村头有棵灵性的树
2017-05-18魏益君
菩提本无树,明镜亦非台。
——题记
村子不大,历史却逾越千年。孩提时的记忆里,那棵古槐就站在村头,与小村共进日月,与村人喜怒哀乐。
记不清是哪一年了,大概是我六七岁时,我突发一场怪病,呕吐头疼,四肢无力。当时医疗条件落后,医生凭经验看病,调剂了几回药方,总也不见好转。在花光了家中所有的积蓄后,母亲万般无奈,走向村头那棵象征神灵的古槐,祈求祛病消灾。从那,那棵古槐下每天早晚都有母亲跪地烧香祷告的身影,袅袅香烟里,是母亲的一脸虔诚。

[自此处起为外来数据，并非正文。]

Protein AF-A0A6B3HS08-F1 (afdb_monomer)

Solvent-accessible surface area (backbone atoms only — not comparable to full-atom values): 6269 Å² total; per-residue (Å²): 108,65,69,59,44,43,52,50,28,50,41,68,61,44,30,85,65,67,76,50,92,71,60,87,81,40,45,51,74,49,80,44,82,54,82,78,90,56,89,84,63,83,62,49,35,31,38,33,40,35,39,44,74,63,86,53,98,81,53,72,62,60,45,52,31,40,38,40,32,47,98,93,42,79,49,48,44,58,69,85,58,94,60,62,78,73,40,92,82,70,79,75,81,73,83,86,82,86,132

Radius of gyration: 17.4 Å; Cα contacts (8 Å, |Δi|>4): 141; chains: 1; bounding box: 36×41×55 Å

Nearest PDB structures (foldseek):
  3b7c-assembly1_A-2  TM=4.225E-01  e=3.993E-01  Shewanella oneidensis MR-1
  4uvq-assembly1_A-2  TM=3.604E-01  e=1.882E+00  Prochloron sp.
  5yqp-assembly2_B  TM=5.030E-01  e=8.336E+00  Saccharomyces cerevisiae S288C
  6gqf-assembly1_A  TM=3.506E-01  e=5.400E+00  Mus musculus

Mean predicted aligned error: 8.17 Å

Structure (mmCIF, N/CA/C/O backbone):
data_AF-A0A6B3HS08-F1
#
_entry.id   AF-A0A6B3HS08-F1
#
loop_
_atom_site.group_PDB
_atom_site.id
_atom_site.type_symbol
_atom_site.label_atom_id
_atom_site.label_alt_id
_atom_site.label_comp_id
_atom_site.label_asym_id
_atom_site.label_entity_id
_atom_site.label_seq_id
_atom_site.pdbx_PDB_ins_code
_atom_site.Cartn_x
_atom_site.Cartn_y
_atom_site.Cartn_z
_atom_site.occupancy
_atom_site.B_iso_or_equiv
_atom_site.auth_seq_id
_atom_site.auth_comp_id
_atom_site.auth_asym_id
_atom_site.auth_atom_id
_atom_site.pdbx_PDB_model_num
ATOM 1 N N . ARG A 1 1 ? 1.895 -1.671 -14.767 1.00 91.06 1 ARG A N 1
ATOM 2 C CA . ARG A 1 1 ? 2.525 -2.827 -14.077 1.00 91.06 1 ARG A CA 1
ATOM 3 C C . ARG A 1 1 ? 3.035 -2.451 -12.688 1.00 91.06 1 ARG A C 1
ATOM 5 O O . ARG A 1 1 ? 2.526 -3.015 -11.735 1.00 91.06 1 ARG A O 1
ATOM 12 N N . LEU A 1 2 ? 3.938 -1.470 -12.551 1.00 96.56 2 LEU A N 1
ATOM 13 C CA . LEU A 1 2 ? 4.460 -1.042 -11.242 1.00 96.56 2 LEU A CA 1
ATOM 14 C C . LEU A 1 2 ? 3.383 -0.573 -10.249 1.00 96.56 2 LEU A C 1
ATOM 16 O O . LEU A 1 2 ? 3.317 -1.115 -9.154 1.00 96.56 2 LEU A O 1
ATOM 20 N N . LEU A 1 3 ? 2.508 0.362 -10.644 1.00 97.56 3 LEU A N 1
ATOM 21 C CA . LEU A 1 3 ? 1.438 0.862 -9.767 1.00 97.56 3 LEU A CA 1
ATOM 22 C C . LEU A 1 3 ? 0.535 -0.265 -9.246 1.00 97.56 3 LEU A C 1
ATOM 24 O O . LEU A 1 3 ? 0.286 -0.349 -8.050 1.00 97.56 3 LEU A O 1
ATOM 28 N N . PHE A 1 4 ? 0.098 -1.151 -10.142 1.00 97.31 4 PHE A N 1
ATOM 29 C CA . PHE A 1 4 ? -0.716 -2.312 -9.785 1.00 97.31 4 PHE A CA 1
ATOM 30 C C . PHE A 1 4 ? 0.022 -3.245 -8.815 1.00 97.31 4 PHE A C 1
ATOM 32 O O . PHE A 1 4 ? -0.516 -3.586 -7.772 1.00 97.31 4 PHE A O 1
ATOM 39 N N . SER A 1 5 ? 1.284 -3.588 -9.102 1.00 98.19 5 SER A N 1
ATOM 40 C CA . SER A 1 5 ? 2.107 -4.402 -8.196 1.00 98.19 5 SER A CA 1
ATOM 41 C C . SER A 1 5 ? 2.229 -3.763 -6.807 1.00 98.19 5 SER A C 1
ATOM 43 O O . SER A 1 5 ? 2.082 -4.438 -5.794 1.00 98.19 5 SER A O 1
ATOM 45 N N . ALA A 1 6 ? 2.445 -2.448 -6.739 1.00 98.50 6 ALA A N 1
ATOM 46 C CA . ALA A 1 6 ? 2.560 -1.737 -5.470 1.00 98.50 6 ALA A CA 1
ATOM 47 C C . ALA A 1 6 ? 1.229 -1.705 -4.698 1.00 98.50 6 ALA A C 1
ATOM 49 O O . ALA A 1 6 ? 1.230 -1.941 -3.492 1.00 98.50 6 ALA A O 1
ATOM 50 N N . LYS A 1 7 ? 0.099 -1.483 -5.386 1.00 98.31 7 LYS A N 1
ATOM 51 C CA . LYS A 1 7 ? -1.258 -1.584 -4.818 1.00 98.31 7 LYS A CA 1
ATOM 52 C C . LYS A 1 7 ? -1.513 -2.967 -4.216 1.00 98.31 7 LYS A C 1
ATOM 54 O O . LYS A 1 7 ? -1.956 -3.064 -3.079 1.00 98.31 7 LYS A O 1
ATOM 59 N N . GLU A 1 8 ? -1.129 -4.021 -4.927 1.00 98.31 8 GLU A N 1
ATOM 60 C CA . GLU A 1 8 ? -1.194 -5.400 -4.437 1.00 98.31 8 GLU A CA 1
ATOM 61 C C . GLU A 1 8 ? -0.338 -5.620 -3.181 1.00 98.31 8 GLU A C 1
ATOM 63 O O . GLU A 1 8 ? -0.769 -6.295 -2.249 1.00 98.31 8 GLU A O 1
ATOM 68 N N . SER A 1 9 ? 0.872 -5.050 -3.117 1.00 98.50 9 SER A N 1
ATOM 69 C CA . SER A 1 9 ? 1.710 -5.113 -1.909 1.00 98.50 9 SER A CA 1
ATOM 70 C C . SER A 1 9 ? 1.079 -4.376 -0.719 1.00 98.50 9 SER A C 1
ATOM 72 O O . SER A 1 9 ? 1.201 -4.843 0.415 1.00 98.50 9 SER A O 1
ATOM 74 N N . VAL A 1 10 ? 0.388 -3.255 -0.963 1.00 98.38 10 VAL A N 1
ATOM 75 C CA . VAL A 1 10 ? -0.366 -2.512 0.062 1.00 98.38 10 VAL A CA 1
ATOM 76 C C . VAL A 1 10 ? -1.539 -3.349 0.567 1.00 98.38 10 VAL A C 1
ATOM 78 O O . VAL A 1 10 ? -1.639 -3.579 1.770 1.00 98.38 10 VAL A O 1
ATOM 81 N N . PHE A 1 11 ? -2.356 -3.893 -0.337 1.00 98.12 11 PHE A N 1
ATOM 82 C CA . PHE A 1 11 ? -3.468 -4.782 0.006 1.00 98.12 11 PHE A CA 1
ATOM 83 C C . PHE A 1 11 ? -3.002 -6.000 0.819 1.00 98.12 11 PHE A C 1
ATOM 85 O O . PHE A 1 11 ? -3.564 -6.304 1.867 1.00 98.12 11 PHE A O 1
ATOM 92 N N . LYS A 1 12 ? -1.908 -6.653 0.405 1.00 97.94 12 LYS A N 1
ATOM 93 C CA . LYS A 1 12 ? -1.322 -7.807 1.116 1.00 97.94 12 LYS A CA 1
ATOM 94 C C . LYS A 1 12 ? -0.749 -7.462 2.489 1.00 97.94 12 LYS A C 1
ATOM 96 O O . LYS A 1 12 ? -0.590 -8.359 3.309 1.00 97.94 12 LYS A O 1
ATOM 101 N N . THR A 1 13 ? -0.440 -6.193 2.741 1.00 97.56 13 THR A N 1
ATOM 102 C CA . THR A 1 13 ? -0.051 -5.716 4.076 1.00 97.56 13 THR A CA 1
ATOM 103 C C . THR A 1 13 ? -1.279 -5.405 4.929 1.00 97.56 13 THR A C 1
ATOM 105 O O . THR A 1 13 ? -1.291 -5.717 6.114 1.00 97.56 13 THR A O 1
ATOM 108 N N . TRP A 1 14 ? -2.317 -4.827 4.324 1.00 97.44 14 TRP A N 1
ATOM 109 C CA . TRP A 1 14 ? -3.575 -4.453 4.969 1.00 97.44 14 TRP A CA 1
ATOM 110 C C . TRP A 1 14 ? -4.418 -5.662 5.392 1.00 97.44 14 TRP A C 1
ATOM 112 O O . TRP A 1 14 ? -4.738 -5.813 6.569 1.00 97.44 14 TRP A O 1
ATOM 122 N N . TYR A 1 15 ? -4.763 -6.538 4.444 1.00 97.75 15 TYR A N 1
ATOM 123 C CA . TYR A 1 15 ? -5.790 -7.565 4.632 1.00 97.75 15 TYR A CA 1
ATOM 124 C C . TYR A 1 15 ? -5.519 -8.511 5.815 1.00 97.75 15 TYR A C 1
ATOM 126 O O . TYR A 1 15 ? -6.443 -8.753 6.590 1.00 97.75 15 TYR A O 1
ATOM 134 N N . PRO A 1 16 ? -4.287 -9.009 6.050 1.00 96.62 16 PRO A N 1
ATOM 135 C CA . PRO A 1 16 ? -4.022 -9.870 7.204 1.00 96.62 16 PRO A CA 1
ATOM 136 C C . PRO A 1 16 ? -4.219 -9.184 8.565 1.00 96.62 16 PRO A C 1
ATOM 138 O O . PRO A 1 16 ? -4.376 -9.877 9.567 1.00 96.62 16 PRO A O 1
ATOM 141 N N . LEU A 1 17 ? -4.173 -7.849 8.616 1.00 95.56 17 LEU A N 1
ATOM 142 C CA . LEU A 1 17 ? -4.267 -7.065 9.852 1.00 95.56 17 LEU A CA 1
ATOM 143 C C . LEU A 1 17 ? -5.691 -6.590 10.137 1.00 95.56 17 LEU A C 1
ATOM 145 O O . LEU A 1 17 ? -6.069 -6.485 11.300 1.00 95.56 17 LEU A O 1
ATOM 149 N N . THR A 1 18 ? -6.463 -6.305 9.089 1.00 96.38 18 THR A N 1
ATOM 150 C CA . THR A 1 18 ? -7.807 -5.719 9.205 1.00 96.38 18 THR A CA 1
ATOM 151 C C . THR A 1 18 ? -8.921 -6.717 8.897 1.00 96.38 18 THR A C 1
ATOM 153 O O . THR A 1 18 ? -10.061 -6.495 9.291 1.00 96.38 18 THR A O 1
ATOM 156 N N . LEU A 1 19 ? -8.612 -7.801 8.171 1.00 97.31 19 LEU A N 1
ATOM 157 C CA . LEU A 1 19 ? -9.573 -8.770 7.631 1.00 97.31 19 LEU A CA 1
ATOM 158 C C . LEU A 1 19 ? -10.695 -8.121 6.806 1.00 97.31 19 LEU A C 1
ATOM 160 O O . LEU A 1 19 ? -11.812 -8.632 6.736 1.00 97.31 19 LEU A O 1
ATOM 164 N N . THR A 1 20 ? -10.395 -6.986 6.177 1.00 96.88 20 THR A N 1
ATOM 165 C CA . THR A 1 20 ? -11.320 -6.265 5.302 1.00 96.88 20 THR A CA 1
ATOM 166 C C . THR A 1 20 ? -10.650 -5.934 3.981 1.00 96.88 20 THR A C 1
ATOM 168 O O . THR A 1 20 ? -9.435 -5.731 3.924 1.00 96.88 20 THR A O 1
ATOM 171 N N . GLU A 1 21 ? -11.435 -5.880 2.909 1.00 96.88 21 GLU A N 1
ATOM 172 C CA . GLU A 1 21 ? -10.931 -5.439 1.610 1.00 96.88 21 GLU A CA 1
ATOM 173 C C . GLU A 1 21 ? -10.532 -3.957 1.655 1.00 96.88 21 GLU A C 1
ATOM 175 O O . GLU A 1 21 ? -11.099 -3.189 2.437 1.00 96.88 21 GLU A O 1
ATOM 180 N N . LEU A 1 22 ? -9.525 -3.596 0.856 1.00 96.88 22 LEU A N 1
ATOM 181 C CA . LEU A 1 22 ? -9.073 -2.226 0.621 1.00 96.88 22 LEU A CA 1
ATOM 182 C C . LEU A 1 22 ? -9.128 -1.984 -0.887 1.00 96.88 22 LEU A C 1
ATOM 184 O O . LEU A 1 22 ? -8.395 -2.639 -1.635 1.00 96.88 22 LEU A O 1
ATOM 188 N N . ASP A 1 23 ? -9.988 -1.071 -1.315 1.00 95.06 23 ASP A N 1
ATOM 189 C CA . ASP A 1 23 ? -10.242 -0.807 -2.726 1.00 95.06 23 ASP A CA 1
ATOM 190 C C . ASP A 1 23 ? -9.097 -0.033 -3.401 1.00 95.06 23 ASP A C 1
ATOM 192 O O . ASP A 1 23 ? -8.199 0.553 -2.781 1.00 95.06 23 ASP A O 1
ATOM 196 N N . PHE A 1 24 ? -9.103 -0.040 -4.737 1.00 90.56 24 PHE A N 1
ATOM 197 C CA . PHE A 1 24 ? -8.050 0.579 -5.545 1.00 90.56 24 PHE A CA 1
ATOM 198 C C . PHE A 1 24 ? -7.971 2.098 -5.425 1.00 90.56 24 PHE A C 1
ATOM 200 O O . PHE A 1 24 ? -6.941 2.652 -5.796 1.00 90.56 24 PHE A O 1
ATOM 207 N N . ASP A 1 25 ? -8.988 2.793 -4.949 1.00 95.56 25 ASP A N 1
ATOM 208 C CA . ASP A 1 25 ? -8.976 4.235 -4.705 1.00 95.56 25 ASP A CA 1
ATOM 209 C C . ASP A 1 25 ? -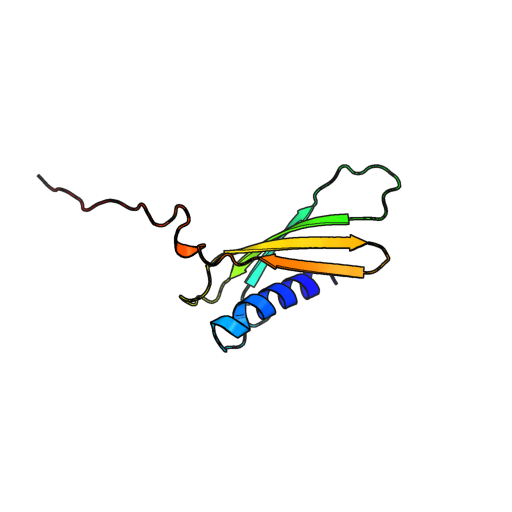8.676 4.579 -3.239 1.00 95.56 25 ASP A C 1
ATOM 211 O O . ASP A 1 25 ? -8.316 5.711 -2.947 1.00 95.56 25 ASP A O 1
ATOM 215 N N . GLU A 1 26 ? -8.663 3.604 -2.327 1.00 97.62 26 GLU A N 1
ATOM 216 C CA . GLU A 1 26 ? -8.457 3.824 -0.887 1.00 97.62 26 GLU A CA 1
ATOM 217 C C . GLU A 1 26 ? -6.978 3.991 -0.471 1.00 97.62 26 GLU A C 1
ATOM 219 O O . GLU A 1 26 ? -6.644 3.971 0.718 1.00 97.62 26 GLU A O 1
ATOM 224 N N . ALA A 1 27 ? -6.066 4.186 -1.430 1.00 97.94 27 ALA A N 1
ATOM 225 C CA . ALA A 1 27 ? -4.659 4.479 -1.149 1.00 97.94 27 ALA A CA 1
ATOM 226 C C . ALA A 1 27 ? -4.005 5.358 -2.226 1.00 97.94 27 ALA A C 1
ATOM 228 O O . ALA A 1 27 ? -4.065 5.056 -3.415 1.00 97.94 27 ALA A O 1
ATOM 229 N N . ASP A 1 28 ? -3.261 6.375 -1.822 1.00 98.19 28 ASP A N 1
ATOM 230 C CA . ASP A 1 28 ? -2.489 7.216 -2.734 1.00 98.19 28 ASP A CA 1
ATOM 231 C C . ASP A 1 28 ? -1.009 6.855 -2.677 1.00 98.19 28 ASP A C 1
ATOM 233 O O . ASP A 1 28 ? -0.394 6.886 -1.609 1.00 98.19 28 ASP A O 1
ATOM 237 N N . LEU A 1 29 ? -0.427 6.514 -3.830 1.00 98.44 29 LEU A N 1
ATOM 238 C CA . LEU A 1 29 ? 0.962 6.070 -3.924 1.00 98.44 29 LEU A CA 1
ATOM 239 C C . LEU A 1 29 ? 1.848 7.125 -4.591 1.00 98.44 29 LEU A C 1
ATOM 241 O O . LEU A 1 29 ? 1.588 7.542 -5.718 1.00 98.44 29 LEU A O 1
ATOM 245 N N . THR A 1 30 ? 2.953 7.468 -3.932 1.00 98.38 30 THR A N 1
ATOM 246 C CA . THR A 1 30 ? 4.003 8.341 -4.473 1.00 98.38 30 THR A CA 1
ATOM 247 C C . THR A 1 30 ? 5.278 7.536 -4.679 1.00 98.38 30 THR A C 1
ATOM 249 O O . THR A 1 30 ? 5.775 6.914 -3.744 1.00 98.38 30 THR A O 1
ATOM 252 N N . PHE A 1 31 ? 5.842 7.563 -5.888 1.00 98.00 31 PHE A N 1
ATOM 253 C CA . PHE A 1 31 ? 7.055 6.820 -6.236 1.00 98.00 31 PHE A CA 1
ATOM 254 C C . PHE A 1 31 ? 8.269 7.740 -6.307 1.00 98.00 31 PHE A C 1
ATOM 256 O O . PHE A 1 31 ? 8.203 8.842 -6.847 1.00 98.00 31 PHE A O 1
ATOM 263 N N . ARG A 1 32 ? 9.408 7.241 -5.829 1.00 96.62 32 ARG A N 1
ATOM 264 C CA . ARG A 1 32 ? 10.720 7.857 -6.015 1.00 96.62 32 ARG A CA 1
ATOM 265 C C . ARG A 1 32 ? 11.654 6.834 -6.639 1.00 96.62 32 ARG A C 1
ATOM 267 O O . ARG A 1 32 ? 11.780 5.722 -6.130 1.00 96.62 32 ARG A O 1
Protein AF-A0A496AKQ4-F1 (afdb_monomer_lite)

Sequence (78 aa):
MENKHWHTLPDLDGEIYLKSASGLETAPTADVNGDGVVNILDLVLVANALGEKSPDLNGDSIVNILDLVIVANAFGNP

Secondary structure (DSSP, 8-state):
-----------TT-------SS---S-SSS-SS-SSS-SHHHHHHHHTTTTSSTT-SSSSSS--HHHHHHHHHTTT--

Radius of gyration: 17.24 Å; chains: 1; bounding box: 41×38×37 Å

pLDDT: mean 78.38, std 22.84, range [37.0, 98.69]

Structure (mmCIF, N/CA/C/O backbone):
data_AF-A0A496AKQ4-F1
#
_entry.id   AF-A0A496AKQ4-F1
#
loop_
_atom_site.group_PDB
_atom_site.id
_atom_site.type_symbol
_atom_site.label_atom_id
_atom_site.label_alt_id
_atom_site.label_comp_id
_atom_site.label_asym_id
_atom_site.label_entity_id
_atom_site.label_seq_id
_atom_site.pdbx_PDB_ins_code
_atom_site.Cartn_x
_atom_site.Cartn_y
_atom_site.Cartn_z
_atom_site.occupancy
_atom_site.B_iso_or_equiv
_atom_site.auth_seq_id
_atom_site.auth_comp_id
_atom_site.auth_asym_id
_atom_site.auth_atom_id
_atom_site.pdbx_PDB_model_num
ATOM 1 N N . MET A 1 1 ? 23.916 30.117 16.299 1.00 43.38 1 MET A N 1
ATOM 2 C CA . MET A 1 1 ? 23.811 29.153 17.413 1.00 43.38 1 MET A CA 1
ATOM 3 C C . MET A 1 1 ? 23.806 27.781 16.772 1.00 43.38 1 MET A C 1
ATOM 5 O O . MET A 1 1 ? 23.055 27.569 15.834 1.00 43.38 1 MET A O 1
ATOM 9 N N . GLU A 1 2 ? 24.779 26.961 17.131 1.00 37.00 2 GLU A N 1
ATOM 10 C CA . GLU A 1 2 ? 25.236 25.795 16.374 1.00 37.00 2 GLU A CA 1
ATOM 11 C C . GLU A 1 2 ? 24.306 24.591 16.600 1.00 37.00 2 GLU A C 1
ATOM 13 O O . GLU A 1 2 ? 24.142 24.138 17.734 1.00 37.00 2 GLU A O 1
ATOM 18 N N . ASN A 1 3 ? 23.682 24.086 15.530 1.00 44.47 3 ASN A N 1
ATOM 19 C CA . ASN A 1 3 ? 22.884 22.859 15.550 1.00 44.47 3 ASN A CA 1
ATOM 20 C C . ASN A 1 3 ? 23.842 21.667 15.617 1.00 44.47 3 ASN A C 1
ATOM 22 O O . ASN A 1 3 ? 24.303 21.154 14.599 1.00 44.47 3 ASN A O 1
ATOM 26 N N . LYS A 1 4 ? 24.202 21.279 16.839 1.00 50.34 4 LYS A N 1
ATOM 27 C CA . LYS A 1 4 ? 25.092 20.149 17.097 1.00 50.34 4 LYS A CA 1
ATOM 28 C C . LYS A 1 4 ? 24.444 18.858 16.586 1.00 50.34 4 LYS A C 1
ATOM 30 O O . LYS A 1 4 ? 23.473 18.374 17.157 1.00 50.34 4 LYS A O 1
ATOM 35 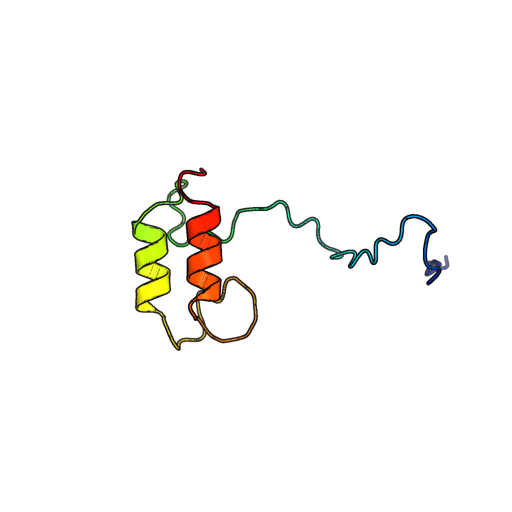N N . HIS A 1 5 ? 24.998 18.321 15.503 1.00 50.28 5 HIS A N 1
ATOM 36 C CA . HIS A 1 5 ? 24.767 16.953 15.053 1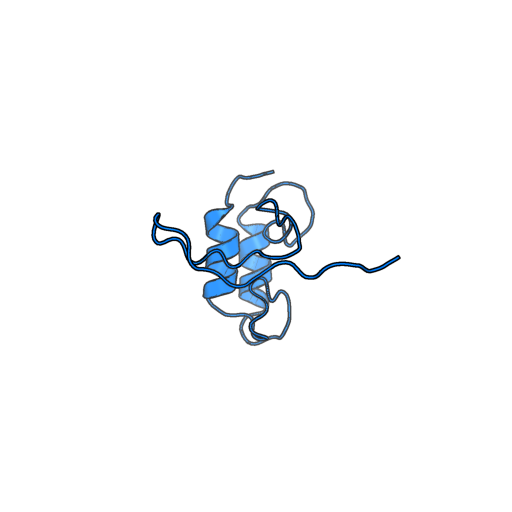.00 50.28 5 HIS A CA 1
ATOM 37 C C . HIS A 1 5 ? 25.379 15.990 16.084 1.00 50.28 5 HIS A C 1
ATOM 39 O O . HIS A 1 5 ? 26.591 16.009 16.301 1.00 50.28 5 HIS A O 1
ATOM 45 N N . TRP A 1 6 ? 24.558 15.167 16.741 1.00 44.66 6 TRP A N 1
ATOM 46 C CA . TRP A 1 6 ? 25.015 14.237 17.780 1.00 44.66 6 TRP A CA 1
ATOM 47 C C . TRP A 1 6 ? 25.052 12.778 17.284 1.00 44.66 6 TRP A C 1
ATOM 49 O O . TRP A 1 6 ? 24.024 12.120 17.196 1.00 44.66 6 TRP A O 1
ATOM 59 N N . HIS A 1 7 ? 26.283 12.353 16.971 1.00 43.66 7 HIS A N 1
ATOM 60 C CA . HIS A 1 7 ? 26.991 11.076 17.190 1.00 43.66 7 HIS A CA 1
ATOM 61 C C . HIS A 1 7 ? 26.402 9.689 16.838 1.00 43.66 7 HIS A C 1
ATOM 63 O O . HIS A 1 7 ? 25.436 9.202 17.411 1.00 43.66 7 HIS A O 1
ATOM 69 N N . THR A 1 8 ? 27.184 9.012 15.989 1.00 50.34 8 THR A N 1
ATOM 70 C CA . THR A 1 8 ? 27.228 7.604 15.573 1.00 50.34 8 THR A CA 1
ATOM 71 C C . THR A 1 8 ? 27.967 6.714 16.591 1.00 50.34 8 THR A C 1
ATOM 73 O O . THR A 1 8 ? 29.159 6.444 16.420 1.00 50.34 8 THR A O 1
ATOM 76 N N . LEU A 1 9 ? 27.299 6.254 17.650 1.00 45.66 9 LEU A N 1
ATOM 77 C CA . LEU A 1 9 ? 27.813 5.168 18.498 1.00 45.66 9 LEU A CA 1
ATOM 78 C C . LEU A 1 9 ? 26.774 4.037 18.571 1.00 45.66 9 LEU A C 1
ATOM 80 O O . LEU A 1 9 ? 25.606 4.349 18.788 1.00 45.66 9 LEU A O 1
ATOM 84 N N . PRO A 1 10 ? 27.170 2.762 18.390 1.00 52.47 10 PRO A N 1
ATOM 85 C CA . PRO A 1 10 ? 26.295 1.621 18.652 1.00 52.47 10 PRO A CA 1
ATOM 86 C C . PRO A 1 10 ? 26.011 1.508 20.157 1.00 52.47 10 PRO A C 1
ATOM 88 O O . PRO A 1 10 ? 26.937 1.603 20.969 1.00 52.47 10 PRO A O 1
ATOM 91 N N . ASP A 1 11 ? 24.750 1.317 20.530 1.00 59.56 11 ASP A N 1
ATOM 92 C CA . ASP A 1 11 ? 24.323 0.959 21.880 1.00 59.56 11 ASP A CA 1
ATOM 93 C C . ASP A 1 11 ? 24.430 -0.556 22.138 1.00 59.56 11 ASP A C 1
ATOM 95 O O . ASP A 1 11 ? 24.607 -1.385 21.244 1.00 59.56 11 ASP A O 1
ATOM 99 N N . LEU A 1 12 ? 24.465 -0.903 23.428 1.00 50.53 12 LEU A N 1
ATOM 100 C CA . LEU A 1 12 ? 24.761 -2.241 23.959 1.00 50.53 12 LEU A CA 1
ATOM 101 C C . LEU A 1 12 ? 23.545 -3.186 23.973 1.00 50.53 12 LEU A C 1
ATOM 103 O O . LEU A 1 12 ? 23.646 -4.281 24.524 1.00 50.53 12 LEU A O 1
ATOM 107 N N . ASP A 1 13 ? 22.414 -2.783 23.396 1.00 57.09 13 ASP A N 1
ATOM 108 C CA . ASP A 1 13 ? 21.224 -3.625 23.219 1.00 57.09 13 ASP A CA 1
ATOM 109 C C . ASP A 1 13 ? 21.182 -4.319 21.843 1.00 57.09 13 ASP A C 1
ATOM 111 O O . ASP A 1 13 ? 20.406 -5.254 21.660 1.00 57.09 13 ASP A O 1
ATOM 115 N N . GLY A 1 14 ? 22.073 -3.948 20.914 1.00 51.66 14 GLY A N 1
ATOM 116 C CA . GLY A 1 14 ? 22.186 -4.592 19.604 1.00 51.66 14 GLY A CA 1
ATOM 117 C C . GLY A 1 14 ? 21.117 -4.162 18.598 1.00 51.66 14 GLY A C 1
ATOM 118 O O . GLY A 1 14 ? 20.974 -4.808 17.558 1.00 51.66 14 GLY A O 1
ATOM 119 N N . GLU A 1 15 ? 20.394 -3.078 18.865 1.00 56.28 15 GLU A N 1
ATOM 120 C CA . GLU A 1 15 ? 19.387 -2.540 17.958 1.00 56.28 15 GLU A CA 1
ATOM 121 C C . GLU A 1 15 ? 20.040 -1.530 16.996 1.00 56.28 15 GLU A C 1
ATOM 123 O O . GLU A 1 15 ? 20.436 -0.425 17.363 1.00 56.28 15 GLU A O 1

说来也怪,自从母亲求助于那棵古槐,我的病逐渐好转,后来竟奇迹般康复。
母亲喜出望外,笃信那棵树是神仙,非要让我认作干娘。
当我背起书包上学时,村头的那棵槐树就是我往返的必经之处。每回,我总要驻足默望那棵树,母亲的话便言犹在耳:有槐仙保佑,儿定会出息哩!对母亲的话我深信不疑,因为我的顽疾就是槐仙祛除。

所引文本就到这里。